An even simpler example with Pool and also ProcessPoolExecutor. I think the problem is the call to input() right after appyling/submitting, which only seems to be a problem the first time appyling/submitting something.

import concurrent.futures
import multiprocessing as mp
import time

def do_something(text):
    print('Out: ' + text, flush=True)
    # do some awesome stuff here

# ProcessPoolExecutor
# if __name__ == '__main__':
#     with concurrent.futures.ProcessPoolExecutor() as executor:
#         executor.submit(do_something, 'a')
#         input('In:')
#         print('done')

# Pool
if __name__ == '__main__':
    p = mp.Pool()
    p.apply_async(do_something, ('a',))
    input('In:')
    p.close()
    p.join()
    print('done')
the
  • 361
  • 3
  • 9
  • 1
    Interestingly, on my Linux system it seems to always start processing input immediately, as expected: https://asciinema.org/a/4rhu9ibapsq8aalnj6z5ncugb I wonder if maybe the `flush=True` isn't actually causing output to be flushed? That would be easy to test (create a unique file per invocation of `do_something`, for example). – larsks Apr 28 '16 at 15:59
  • @larsks: Just tried it with creating files. It produces the same behavior. – the Apr 28 '16 at 16:09
  • @skrrgwasme: The pool is created only once within the loop. The code I really use joins and closes the pool if EOF is read. – the Apr 28 '16 at 16:11
  • 1
    @the Are you ever *missing* the output of your first input, or does it just come late? I just entered "a", "b", and "c", and they indeed did appear late, but I saw all three eventually appear. Did any of your input fail to appear entirely? – skrrgwasme Apr 28 '16 at 16:15
  • @skrrgwasme: yes, the output appears late, but I'm not missing anything. Actually after the first time it returns something, it works as expected and returns everything immediately. – the Apr 28 '16 at 16:32
  • @the That's what I'm seeing too. Also, I replaced the printing with creating and opening a text file, and nothing is created until the third iteration. It's definitely not an output flushing issue - the function execution is being delayed. – skrrgwasme Apr 28 '16 at 16:35
  • @the This issue is *not* present on Python2.7.10. I'm very interested... – skrrgwasme Apr 28 '16 at 16:47

2 Answers2

0

Your code works when I tried it on my Mac.

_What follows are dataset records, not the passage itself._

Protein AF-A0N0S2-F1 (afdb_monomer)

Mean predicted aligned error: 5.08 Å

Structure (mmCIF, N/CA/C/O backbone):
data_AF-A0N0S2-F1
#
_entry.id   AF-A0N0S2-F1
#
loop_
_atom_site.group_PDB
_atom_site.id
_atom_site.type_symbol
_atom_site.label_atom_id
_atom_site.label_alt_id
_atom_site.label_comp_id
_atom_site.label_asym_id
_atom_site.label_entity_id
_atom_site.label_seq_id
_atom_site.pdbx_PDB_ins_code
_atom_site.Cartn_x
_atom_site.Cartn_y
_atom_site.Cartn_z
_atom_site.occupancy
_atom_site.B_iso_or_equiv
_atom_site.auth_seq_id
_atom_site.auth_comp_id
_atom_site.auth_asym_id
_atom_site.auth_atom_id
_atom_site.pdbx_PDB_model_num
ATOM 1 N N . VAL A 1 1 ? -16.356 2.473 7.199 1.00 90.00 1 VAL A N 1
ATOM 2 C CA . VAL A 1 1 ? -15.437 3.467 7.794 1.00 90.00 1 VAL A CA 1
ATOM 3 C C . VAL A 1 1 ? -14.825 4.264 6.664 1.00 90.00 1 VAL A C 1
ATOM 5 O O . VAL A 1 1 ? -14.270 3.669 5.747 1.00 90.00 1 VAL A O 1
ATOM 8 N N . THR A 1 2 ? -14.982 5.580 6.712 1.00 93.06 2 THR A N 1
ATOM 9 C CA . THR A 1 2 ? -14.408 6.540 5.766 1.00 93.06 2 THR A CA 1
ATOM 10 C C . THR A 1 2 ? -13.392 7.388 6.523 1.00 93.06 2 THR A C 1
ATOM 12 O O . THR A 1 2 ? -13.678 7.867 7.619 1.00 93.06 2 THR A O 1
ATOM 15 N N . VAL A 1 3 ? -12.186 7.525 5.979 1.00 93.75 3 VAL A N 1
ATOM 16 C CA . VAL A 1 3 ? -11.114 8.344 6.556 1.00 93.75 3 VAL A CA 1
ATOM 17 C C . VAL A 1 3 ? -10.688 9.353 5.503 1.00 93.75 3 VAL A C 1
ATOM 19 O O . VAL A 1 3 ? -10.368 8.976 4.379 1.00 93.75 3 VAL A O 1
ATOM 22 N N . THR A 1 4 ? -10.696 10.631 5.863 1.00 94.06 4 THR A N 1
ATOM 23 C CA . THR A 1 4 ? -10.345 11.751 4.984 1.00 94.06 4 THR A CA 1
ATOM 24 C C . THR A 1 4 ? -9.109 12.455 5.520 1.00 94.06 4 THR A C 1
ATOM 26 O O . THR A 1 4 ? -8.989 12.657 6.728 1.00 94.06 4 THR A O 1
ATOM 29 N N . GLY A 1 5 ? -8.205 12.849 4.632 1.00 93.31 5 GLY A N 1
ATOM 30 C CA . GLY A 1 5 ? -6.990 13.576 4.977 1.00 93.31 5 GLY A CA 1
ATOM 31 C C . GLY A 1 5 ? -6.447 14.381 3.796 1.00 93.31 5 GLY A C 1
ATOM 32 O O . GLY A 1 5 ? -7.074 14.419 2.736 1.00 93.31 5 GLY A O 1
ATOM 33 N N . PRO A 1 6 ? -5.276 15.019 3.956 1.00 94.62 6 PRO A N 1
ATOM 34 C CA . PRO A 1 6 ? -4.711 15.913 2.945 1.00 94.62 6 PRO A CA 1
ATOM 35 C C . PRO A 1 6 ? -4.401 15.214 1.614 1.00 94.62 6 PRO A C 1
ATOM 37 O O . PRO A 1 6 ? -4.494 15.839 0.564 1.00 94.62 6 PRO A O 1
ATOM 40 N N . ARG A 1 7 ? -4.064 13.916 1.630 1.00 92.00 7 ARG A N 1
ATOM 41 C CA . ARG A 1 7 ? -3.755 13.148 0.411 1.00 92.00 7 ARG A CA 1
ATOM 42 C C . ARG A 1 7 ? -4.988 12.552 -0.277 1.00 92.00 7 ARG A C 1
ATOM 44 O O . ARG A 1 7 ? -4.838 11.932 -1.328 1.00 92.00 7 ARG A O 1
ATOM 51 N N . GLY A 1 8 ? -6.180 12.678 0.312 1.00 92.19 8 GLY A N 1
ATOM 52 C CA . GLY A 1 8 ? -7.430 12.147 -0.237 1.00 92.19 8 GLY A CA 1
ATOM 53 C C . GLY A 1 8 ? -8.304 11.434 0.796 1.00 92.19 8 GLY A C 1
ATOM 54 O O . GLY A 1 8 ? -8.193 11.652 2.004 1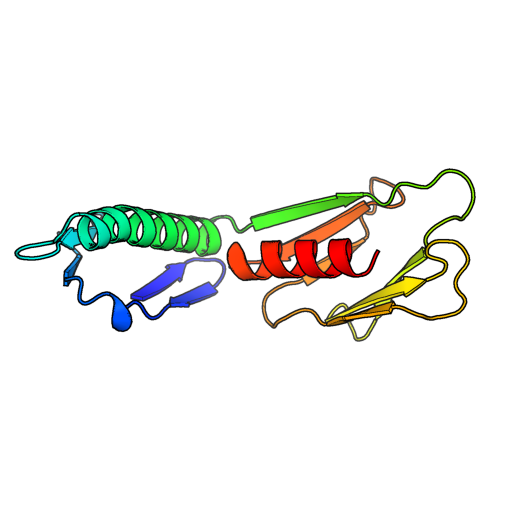.00 92.19 8 GLY A O 1
ATOM 55 N N . SER A 1 9 ? -9.193 10.566 0.312 1.00 94.19 9 SER A N 1
ATOM 56 C CA . SER A 1 9 ? -10.112 9.791 1.149 1.00 94.19 9 SER A CA 1
ATOM 57 C C . SER A 1 9 ? -9.975 8.292 0.891 1.00 94.19 9 SER A C 1
ATOM 59 O O . SER A 1 9 ? -9.742 7.864 -0.237 1.00 94.19 9 SER A O 1
ATOM 61 N N . LEU A 1 10 ? -10.103 7.492 1.948 1.00 94.62 10 LEU A N 1
ATOM 62 C CA . LEU A 1 10 ? -10.118 6.034 1.886 1.00 94.62 10 LEU A CA 1
ATOM 63 C C . LEU A 1 10 ? -11.389 5.509 2.543 1.00 94.62 10 LEU A C 1
ATOM 65 O O . LEU A 1 10 ? -11.758 5.924 3.645 1.00 94.62 10 LEU A O 1
ATOM 69 N N . THR A 1 11 ? -12.028 4.546 1.886 1.00 94.56 11 THR A N 1
ATOM 70 C CA . THR A 1 11 ? -13.273 3.938 2.355 1.00 94.56 11 THR A CA 1
ATOM 71 C C . THR A 1 11 ? -13.099 2.437 2.474 1.00 94.56 11 THR A C 1
ATOM 73 O O . THR A 1 11 ? -12.660 1.784 1.534 1.00 94.56 11 THR A O 1
ATOM 76 N N . ARG A 1 12 ? -13.483 1.875 3.623 1.00 92.75 12 ARG A N 1
ATOM 77 C CA . ARG A 1 12 ? -13.463 0.429 3.848 1.00 92.75 12 ARG A CA 1
ATOM 78 C C . ARG A 1 12 ? -14.684 -0.067 4.602 1.00 92.75 12 ARG A C 1
ATOM 80 O O . ARG A 1 12 ? -15.149 0.557 5.563 1.00 92.75 12 ARG A O 1
ATOM 87 N N . ASN A 1 13 ? -15.191 -1.219 4.171 1.00 93.31 13 ASN A N 1
ATOM 88 C CA . ASN A 1 13 ? -16.350 -1.869 4.762 1.00 93.31 13 ASN A CA 1
ATOM 89 C C . ASN A 1 13 ? -15.933 -2.931 5.797 1.00 93.31 13 ASN A C 1
ATOM 91 O O . ASN A 1 13 ? -15.223 -3.879 5.471 1.00 93.31 13 ASN A O 1
ATOM 95 N N . PHE A 1 14 ? -16.419 -2.784 7.032 1.00 91.19 14 PHE A N 1
ATOM 96 C CA . PHE A 1 14 ? -16.210 -3.726 8.143 1.00 91.19 14 PHE A CA 1
ATOM 97 C C . PHE A 1 14 ? -17.517 -4.404 8.604 1.00 91.19 14 PHE A C 1
ATOM 99 O O . PHE A 1 14 ? -17.539 -5.063 9.641 1.00 91.19 14 PHE A O 1
ATOM 106 N N . ARG A 1 15 ? -18.619 -4.270 7.845 1.00 89.62 15 ARG A N 1
ATOM 107 C CA . ARG A 1 15 ? -19.962 -4.752 8.229 1.00 89.62 15 ARG A CA 1
ATOM 108 C C . ARG A 1 15 ? -20.010 -6.258 8.507 1.00 89.62 15 ARG A C 1
ATOM 110 O O . ARG A 1 15 ? -20.762 -6.684 9.375 1.00 89.62 15 ARG A O 1
ATOM 117 N N . HIS A 1 16 ? -19.181 -7.046 7.822 1.00 89.50 16 HIS A N 1
ATOM 118 C CA . HIS A 1 16 ? -19.126 -8.503 7.974 1.00 89.50 16 HIS A CA 1
ATOM 119 C C . HIS A 1 16 ? -18.623 -8.971 9.350 1.00 89.50 16 HIS A C 1
ATOM 121 O O . HIS A 1 16 ? -18.910 -10.094 9.740 1.00 89.50 16 HIS A O 1
ATOM 127 N N . MET A 1 17 ? -17.902 -8.132 10.105 1.00 86.88 17 MET A N 1
ATOM 128 C CA . MET A 1 17 ? -17.351 -8.520 11.412 1.00 86.88 17 MET A CA 1
ATOM 129 C C . MET A 1 17 ? -18.337 -8.301 12.575 1.00 86.88 17 MET A C 1
ATOM 131 O O . MET A 1 17 ? -18.087 -8.762 13.690 1.00 86.88 17 MET A O 1
ATOM 135 N N . GLN A 1 18 ? -19.460 -7.606 12.331 1.00 87.50 18 GLN A N 1
ATOM 136 C CA . GLN A 1 18 ? -20.466 -7.256 13.347 1.00 87.50 18 GLN A CA 1
ATOM 137 C C . GLN A 1 18 ? -19.837 -6.625 14.608 1.00 87.50 18 GLN A C 1
ATOM 139 O O . GLN A 1 18 ? -20.038 -7.099 15.726 1.00 87.50 18 GLN A O 1
ATOM 144 N N . ILE A 1 19 ? -19.021 -5.586 14.416 1.00 89.19 19 ILE A N 1
ATOM 145 C CA . ILE A 1 19 ? -18.326 -4.849 15.481 1.00 89.19 19 ILE A CA 1
ATOM 146 C C . ILE A 1 19 ? -18.903 -3.435 15.552 1.00 89.19 19 ILE A C 1
ATOM 148 O O . ILE A 1 19 ? -19.193 -2.818 14.527 1.00 89.19 19 ILE A O 1
ATOM 152 N N . GLU A 1 20 ? -19.038 -2.912 16.764 1.00 90.62 20 GLU A N 1
ATOM 153 C CA . GLU A 1 20 ? -19.438 -1.538 17.023 1.00 90.62 20 GLU A CA 1
ATOM 154 C C . GLU A 1 20 ? -18.210 -0.618 16.937 1.00 90.62 20 GLU A C 1
ATOM 156 O O . GLU A 1 20 ? -17.227 -0.796 17.660 1.00 90.62 20 GLU A O 1
ATOM 161 N N . ILE A 1 21 ? -18.254 0.367 16.039 1.00 91.75 21 ILE A N 1
ATOM 162 C CA . ILE A 1 21 ? -17.190 1.361 15.857 1.00 91.75 21 ILE A CA 1
ATOM 163 C C . ILE A 1 21 ? -17.794 2.735 16.129 1.00 91.75 21 ILE A C 1
ATOM 165 O O . ILE A 1 21 ? -18.627 3.210 15.360 1.00 91.75 21 ILE A O 1
ATOM 169 N N . LEU A 1 22 ? -17.362 3.372 17.214 1.00 90.75 22 LEU A N 1
ATOM 170 C CA . LEU A 1 22 ? -17.831 4.685 17.646 1.00 90.75 22 LEU A CA 1
ATOM 171 C C . LEU A 1 22 ? -16.673 5.676 17.695 1.00 90.75 22 LEU A C 1
ATOM 173 O O . LEU A 1 22 ? -15.572 5.351 18.139 1.00 90.75 22 LEU A O 1
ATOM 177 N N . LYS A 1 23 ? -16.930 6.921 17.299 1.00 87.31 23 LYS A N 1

In Python 3, it might help to explicitly declare how many processors will be in your pool (ie the number of simultaneous processes).

try using p = mp.Pool(1)

import multiprocessing as mp
import time

def do_something(text):
    print('Out: ' + text, flush=True)
    # do some awesome stuff here

if __name__ == '__main__':
    p = None
    while True:
        message = input('In: ')
        if not p:
            p = mp.Pool(1)
        p.apply_async(do_something, (message,))
Eli Korvigo
  • 10,265
  • 6
  • 47
  • 73
jberry
  • 1
  • 1
0

I could not reproduce it on Windows 7 but there are few long shots worth to mention for your issue.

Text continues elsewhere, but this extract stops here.